[Start of section]
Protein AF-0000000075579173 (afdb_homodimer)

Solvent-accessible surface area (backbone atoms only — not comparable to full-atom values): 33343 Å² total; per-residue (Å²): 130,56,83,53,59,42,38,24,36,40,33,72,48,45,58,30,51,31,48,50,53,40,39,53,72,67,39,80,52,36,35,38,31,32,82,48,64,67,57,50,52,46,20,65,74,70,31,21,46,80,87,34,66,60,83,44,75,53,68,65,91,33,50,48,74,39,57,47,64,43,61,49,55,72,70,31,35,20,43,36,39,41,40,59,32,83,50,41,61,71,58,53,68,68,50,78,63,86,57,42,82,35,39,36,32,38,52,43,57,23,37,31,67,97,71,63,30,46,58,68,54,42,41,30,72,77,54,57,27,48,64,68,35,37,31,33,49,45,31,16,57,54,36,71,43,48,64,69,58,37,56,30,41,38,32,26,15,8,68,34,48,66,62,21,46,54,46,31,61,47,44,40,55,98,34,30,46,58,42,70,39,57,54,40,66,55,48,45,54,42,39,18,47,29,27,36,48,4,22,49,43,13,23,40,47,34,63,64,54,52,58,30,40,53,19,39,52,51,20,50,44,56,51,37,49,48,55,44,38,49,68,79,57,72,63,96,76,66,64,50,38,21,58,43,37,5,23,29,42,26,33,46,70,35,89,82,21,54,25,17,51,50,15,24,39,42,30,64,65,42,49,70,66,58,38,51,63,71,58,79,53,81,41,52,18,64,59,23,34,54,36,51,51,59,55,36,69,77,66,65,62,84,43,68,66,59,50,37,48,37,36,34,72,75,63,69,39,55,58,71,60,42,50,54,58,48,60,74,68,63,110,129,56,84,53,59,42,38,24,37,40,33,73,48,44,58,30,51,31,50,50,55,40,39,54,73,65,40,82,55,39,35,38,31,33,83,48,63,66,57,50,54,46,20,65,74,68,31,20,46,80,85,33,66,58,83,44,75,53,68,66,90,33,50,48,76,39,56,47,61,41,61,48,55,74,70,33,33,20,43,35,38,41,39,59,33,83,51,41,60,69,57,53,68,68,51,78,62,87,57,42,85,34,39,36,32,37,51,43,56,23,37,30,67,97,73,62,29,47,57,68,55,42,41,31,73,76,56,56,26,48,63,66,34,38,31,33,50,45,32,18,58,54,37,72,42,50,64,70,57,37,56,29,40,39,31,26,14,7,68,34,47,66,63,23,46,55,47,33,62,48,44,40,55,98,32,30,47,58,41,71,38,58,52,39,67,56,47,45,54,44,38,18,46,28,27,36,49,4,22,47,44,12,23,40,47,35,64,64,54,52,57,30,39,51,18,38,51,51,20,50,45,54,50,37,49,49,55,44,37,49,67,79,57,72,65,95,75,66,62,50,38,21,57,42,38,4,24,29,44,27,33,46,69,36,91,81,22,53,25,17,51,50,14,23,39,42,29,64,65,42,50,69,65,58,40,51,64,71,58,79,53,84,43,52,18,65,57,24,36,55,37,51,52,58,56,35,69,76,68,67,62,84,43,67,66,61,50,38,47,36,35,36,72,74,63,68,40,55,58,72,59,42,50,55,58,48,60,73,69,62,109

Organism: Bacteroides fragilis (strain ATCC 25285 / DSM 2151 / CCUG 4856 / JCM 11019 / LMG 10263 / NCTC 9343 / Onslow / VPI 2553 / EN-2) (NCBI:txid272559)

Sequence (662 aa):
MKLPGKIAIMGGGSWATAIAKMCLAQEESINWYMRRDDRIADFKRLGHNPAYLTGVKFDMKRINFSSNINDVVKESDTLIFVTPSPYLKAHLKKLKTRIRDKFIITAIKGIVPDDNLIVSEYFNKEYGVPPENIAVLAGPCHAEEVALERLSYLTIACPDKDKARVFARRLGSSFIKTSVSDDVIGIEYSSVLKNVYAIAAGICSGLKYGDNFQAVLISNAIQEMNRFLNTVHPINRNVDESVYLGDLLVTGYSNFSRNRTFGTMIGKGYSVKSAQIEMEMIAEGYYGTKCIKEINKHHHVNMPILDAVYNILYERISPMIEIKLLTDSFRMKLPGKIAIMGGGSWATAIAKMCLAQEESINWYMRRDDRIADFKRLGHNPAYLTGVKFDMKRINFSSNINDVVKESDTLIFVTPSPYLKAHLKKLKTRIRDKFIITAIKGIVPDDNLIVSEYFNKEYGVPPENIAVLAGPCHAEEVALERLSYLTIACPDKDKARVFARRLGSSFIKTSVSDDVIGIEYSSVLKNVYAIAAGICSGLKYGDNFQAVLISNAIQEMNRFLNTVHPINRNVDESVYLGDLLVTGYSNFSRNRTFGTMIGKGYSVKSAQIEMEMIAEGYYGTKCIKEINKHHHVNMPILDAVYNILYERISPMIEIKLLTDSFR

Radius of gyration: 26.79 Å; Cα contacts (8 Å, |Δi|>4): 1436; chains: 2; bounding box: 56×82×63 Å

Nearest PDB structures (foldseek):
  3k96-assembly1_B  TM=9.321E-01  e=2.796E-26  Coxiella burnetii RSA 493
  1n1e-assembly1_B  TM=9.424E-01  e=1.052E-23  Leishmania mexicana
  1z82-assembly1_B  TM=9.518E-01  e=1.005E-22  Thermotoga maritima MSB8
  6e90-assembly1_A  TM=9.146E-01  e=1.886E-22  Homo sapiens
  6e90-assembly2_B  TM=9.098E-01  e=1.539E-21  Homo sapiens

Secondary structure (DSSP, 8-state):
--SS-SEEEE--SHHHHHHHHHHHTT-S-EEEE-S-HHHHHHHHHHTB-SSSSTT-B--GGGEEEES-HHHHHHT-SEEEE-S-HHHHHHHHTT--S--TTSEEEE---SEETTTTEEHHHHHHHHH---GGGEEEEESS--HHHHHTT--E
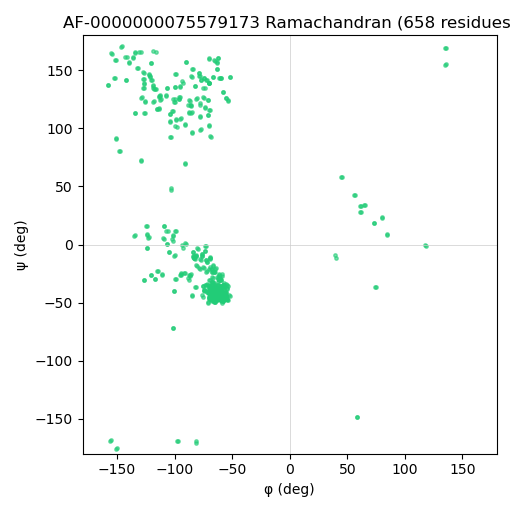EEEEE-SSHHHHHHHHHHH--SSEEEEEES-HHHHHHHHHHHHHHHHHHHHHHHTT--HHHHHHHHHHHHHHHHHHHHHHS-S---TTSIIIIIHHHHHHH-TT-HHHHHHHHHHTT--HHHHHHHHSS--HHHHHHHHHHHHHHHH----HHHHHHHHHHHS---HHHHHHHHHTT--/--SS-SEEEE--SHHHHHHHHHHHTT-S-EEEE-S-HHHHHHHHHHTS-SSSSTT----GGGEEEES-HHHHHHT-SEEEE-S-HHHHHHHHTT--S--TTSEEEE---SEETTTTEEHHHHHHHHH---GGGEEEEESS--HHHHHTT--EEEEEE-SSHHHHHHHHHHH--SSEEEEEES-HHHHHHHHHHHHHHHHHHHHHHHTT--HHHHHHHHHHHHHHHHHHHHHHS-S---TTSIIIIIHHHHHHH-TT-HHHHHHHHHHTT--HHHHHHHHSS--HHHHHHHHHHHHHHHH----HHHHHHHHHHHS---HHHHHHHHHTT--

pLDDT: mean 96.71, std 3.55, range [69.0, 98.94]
[End of section]
PROBLEM DESCRIPTION:
Retype the records above exactly, and keep any picture out of what you write.

REPLY:
Protein AF-0000000075579173 (afdb_homodimer)

Solvent-accessible surface area (backbone atoms only — not comparable to full-atom values): 33343 Å² total; per-residue (Å²): 130,56,83,53,59,42,38,24,36,40,33,72,48,45,58,30,51,31,48,50,53,40,39,53,72,67,39,80,52,36,35,38,31,32,82,48,64,67,57,50,52,46,20,65,74,70,31,21,46,80,87,34,66,60,83,44,75,53,68,65,91,33,50,48,74,39,57,47,64,43,61,49,55,72,70,31,35,20,43,36,39,41,40,59,32,83,50,41,61,71,58,53,68,68,50,78,63,86,57,42,82,35,39,36,32,38,52,43,57,23,37,31,67,97,71,63,30,46,58,68,54,42,41,30,72,77,54,57,27,48,64,68,35,37,31,33,49,45,31,16,57,54,36,71,43,48,64,69,58,37,56,30,41,38,32,26,15,8,68,34,48,66,62,21,46,54,46,31,61,47,44,40,55,98,34,30,46,58,42,70,39,57,54,40,66,55,48,45,54,42,39,18,47,29,27,36,48,4,22,49,43,13,23,40,47,34,63,64,54,52,58,30,40,53,19,39,52,51,20,50,44,56,51,37,49,48,55,44,38,49,68,79,57,72,63,96,76,66,64,50,38,21,58,43,37,5,23,29,42,26,33,46,70,35,89,82,21,54,25,17,51,50,15,24,39,42,30,64,65,42,49,70,66,58,38,51,63,71,58,79,53,81,41,52,18,64,59,23,34,54,36,51,51,59,55,36,69,77,66,65,62,84,43,68,66,59,50,37,48,37,36,34,72,75,63,69,39,55,58,71,60,42,50,54,58,48,60,74,68,63,110,129,56,84,53,59,42,38,24,37,40,33,73,48,44,58,30,51,31,50,50,55,40,39,54,73,65,40,82,55,39,35,38,31,33,83,48,63,66,57,50,54,46,20,65,74,68,31,20,46,80,85,33,66,58,83,44,75,53,68,66,90,33,50,48,76,39,56,47,61,41,61,48,55,74,70,33,33,20,43,35,38,41,39,59,33,83,51,41,60,69,57,53,68,68,51,78,62,87,57,42,85,34,39,36,32,37,51,43,56,23,37,30,67,97,73,62,29,47,57,68,55,42,41,31,73,76,56,56,26,48,63,66,34,38,31,33,50,45,32,18,58,54,37,72,42,50,64,70,57,37,56,29,40,39,31,26,14,7,68,34,47,66,63,23,46,55,47,33,62,48,44,40,55,98,32,30,47,58,41,71,38,58,52,39,67,56,47,45,54,44,38,18,46,28,27,36,49,4,22,47,44,12,23,40,47,35,64,64,54,52,57,30,39,51,18,38,51,51,20,50,45,54,50,37,49,49,55,44,37,49,67,79,57,72,65,95,75,66,62,50,38,21,57,42,38,4,24,29,44,27,33,46,69,36,91,81,22,53,25,17,51,50,14,23,39,42,29,64,65,42,50,69,65,58,40,51,64,71,58,79,53,84,43,52,18,65,57,24,36,55,37,51,52,58,56,35,69,76,68,67,62,84,43,67,66,61,50,38,47,36,35,36,72,74,63,68,40,55,58,72,59,42,50,55,58,48,60,73,69,62,109

Organism: Bacteroides fragilis (strain ATCC 25285 / DSM 2151 / CCUG 4856 / JCM 11019 / LMG 10263 / NCTC 9343 / Onslow / VPI 2553 / EN-2) (NCBI:txid272559)

Sequence (662 aa):
MKLPGKIAIMGGGSWATAIAKMCLAQEESINWYMRRDDRIADFKRLGHNPAYLTGVKFDMKRINFSSNINDVVKESDTLIFVTPSPYLKAHLKKLKTRIRDKFIITAIKGIVPDDNLIVSEYFNKEYGVPPENIAVLAGPCHAEEVALERLSYLTIACPDKDKARVFARRLGSSFIKTSVSDDVIGIEYSSVLKNVYAIAAGICSGLKYGDNFQAVLISNAIQEMNRFLNTVHPINRNVDESVYLGDLLVTGYSNFSRNRTFGTMIGKGYSVKSAQIEMEMIAEGYYGTKCIKEINKHHHVNMPILDAVYNILYERISPMIEIKLLTDSFRMKLPGKIAIMGGGSWATAIAKMCLAQEESINWYMRRDDRIADFKRLGHNPAYLTGVKFDMKRINFSSNINDVVKESDTLIFVTPSPYLKAHLKKLKTRIRDKFIITAIKGIVPDDNLIVSEYFNKEYGVPPENIAVLAGPCHAEEVALERLSYLTIACPDKDKARVFARRLGSSFIKTSVSDDVIGIEYSSVLKNVYAIAAGICSGLKYGDNFQAVLISNAIQEMNRFLNTVHPINRNVDESVYLGDLLVTGYSNFSRNRTFGTMIGKGYSVKSAQIEMEMIAEGYYGTKCIKEINKHHHVNMPILDAVYNILYERISPMIEIKLLTDSFR

Radius of gyration: 26.79 Å; Cα contacts (8 Å, |Δi|>4): 1436; chains: 2; bounding box: 56×82×63 Å

Nearest PDB structures (foldseek):
  3k96-assembly1_B  TM=9.321E-01  e=2.796E-26  Coxiella burnetii RSA 493
  1n1e-assembly1_B  TM=9.424E-01  e=1.052E-23  Leishmania mexicana
  1z82-assembly1_B  TM=9.518E-01  e=1.005E-22  Thermotoga maritima MSB8
  6e90-assembly1_A  TM=9.146E-01  e=1.886E-22  Homo sapiens
  6e90-assembly2_B  TM=9.098E-01  e=1.539E-21  Homo sapiens

Secondary structure (DSSP, 8-state):
--SS-SEEEE--SHHHHHHHHHHHTT-S-EEEE-S-HHHHHHHHHHTB-SSSSTT-B--GGGEEEES-HHHHHHT-SEEEE-S-HHHHHHHHTT--S--TTSEEEE---SEETTTTEEHHHHHHHHH---GGGEEEEESS--HHHHHTT--E
EEEEE-SSHHHHHHHHHHH--SSEEEEEES-HHHHHHHHHHHHHHHHHHHHHHHTT--HHHHHHHHHHHHHHHHHHHHHHS-S---TTSIIIIIHHHHHHH-TT-HHHHHHHHHHTT--HHHHHHHHSS--HHHHHHHHHHHHHHHH----HHHHHHHHHHHS---HHHHHHHHHTT--/--SS-SEEEE--SHHHHHHHHHHHTT-S-EEEE-S-HHHHHHHHHHTS-SSSSTT----GGGEEEES-HHHHHHT-SEEEE-S-HHHHHHHHTT--S--TTSEEEE---SEETTTTEEHHHHHHHHH---GGGEEEEESS--HHHHHTT--EEEEEE-SSHHHHHHHHHHH--SSEEEEEES-HHHHHHHHHHHHHHHHHHHHHHHTT--HHHHHHHHHHHHHHHHHHHHHHS-S---TTSIIIIIHHHHHHH-TT-HHHHHHHHHHTT--HHHHHHHHSS--HHHHHHHHHHHHHHHH----HHHHHHHHHHHS---HHHHHHHHHTT--

pLDDT: mean 96.71, std 3.55, range [69.0, 98.94]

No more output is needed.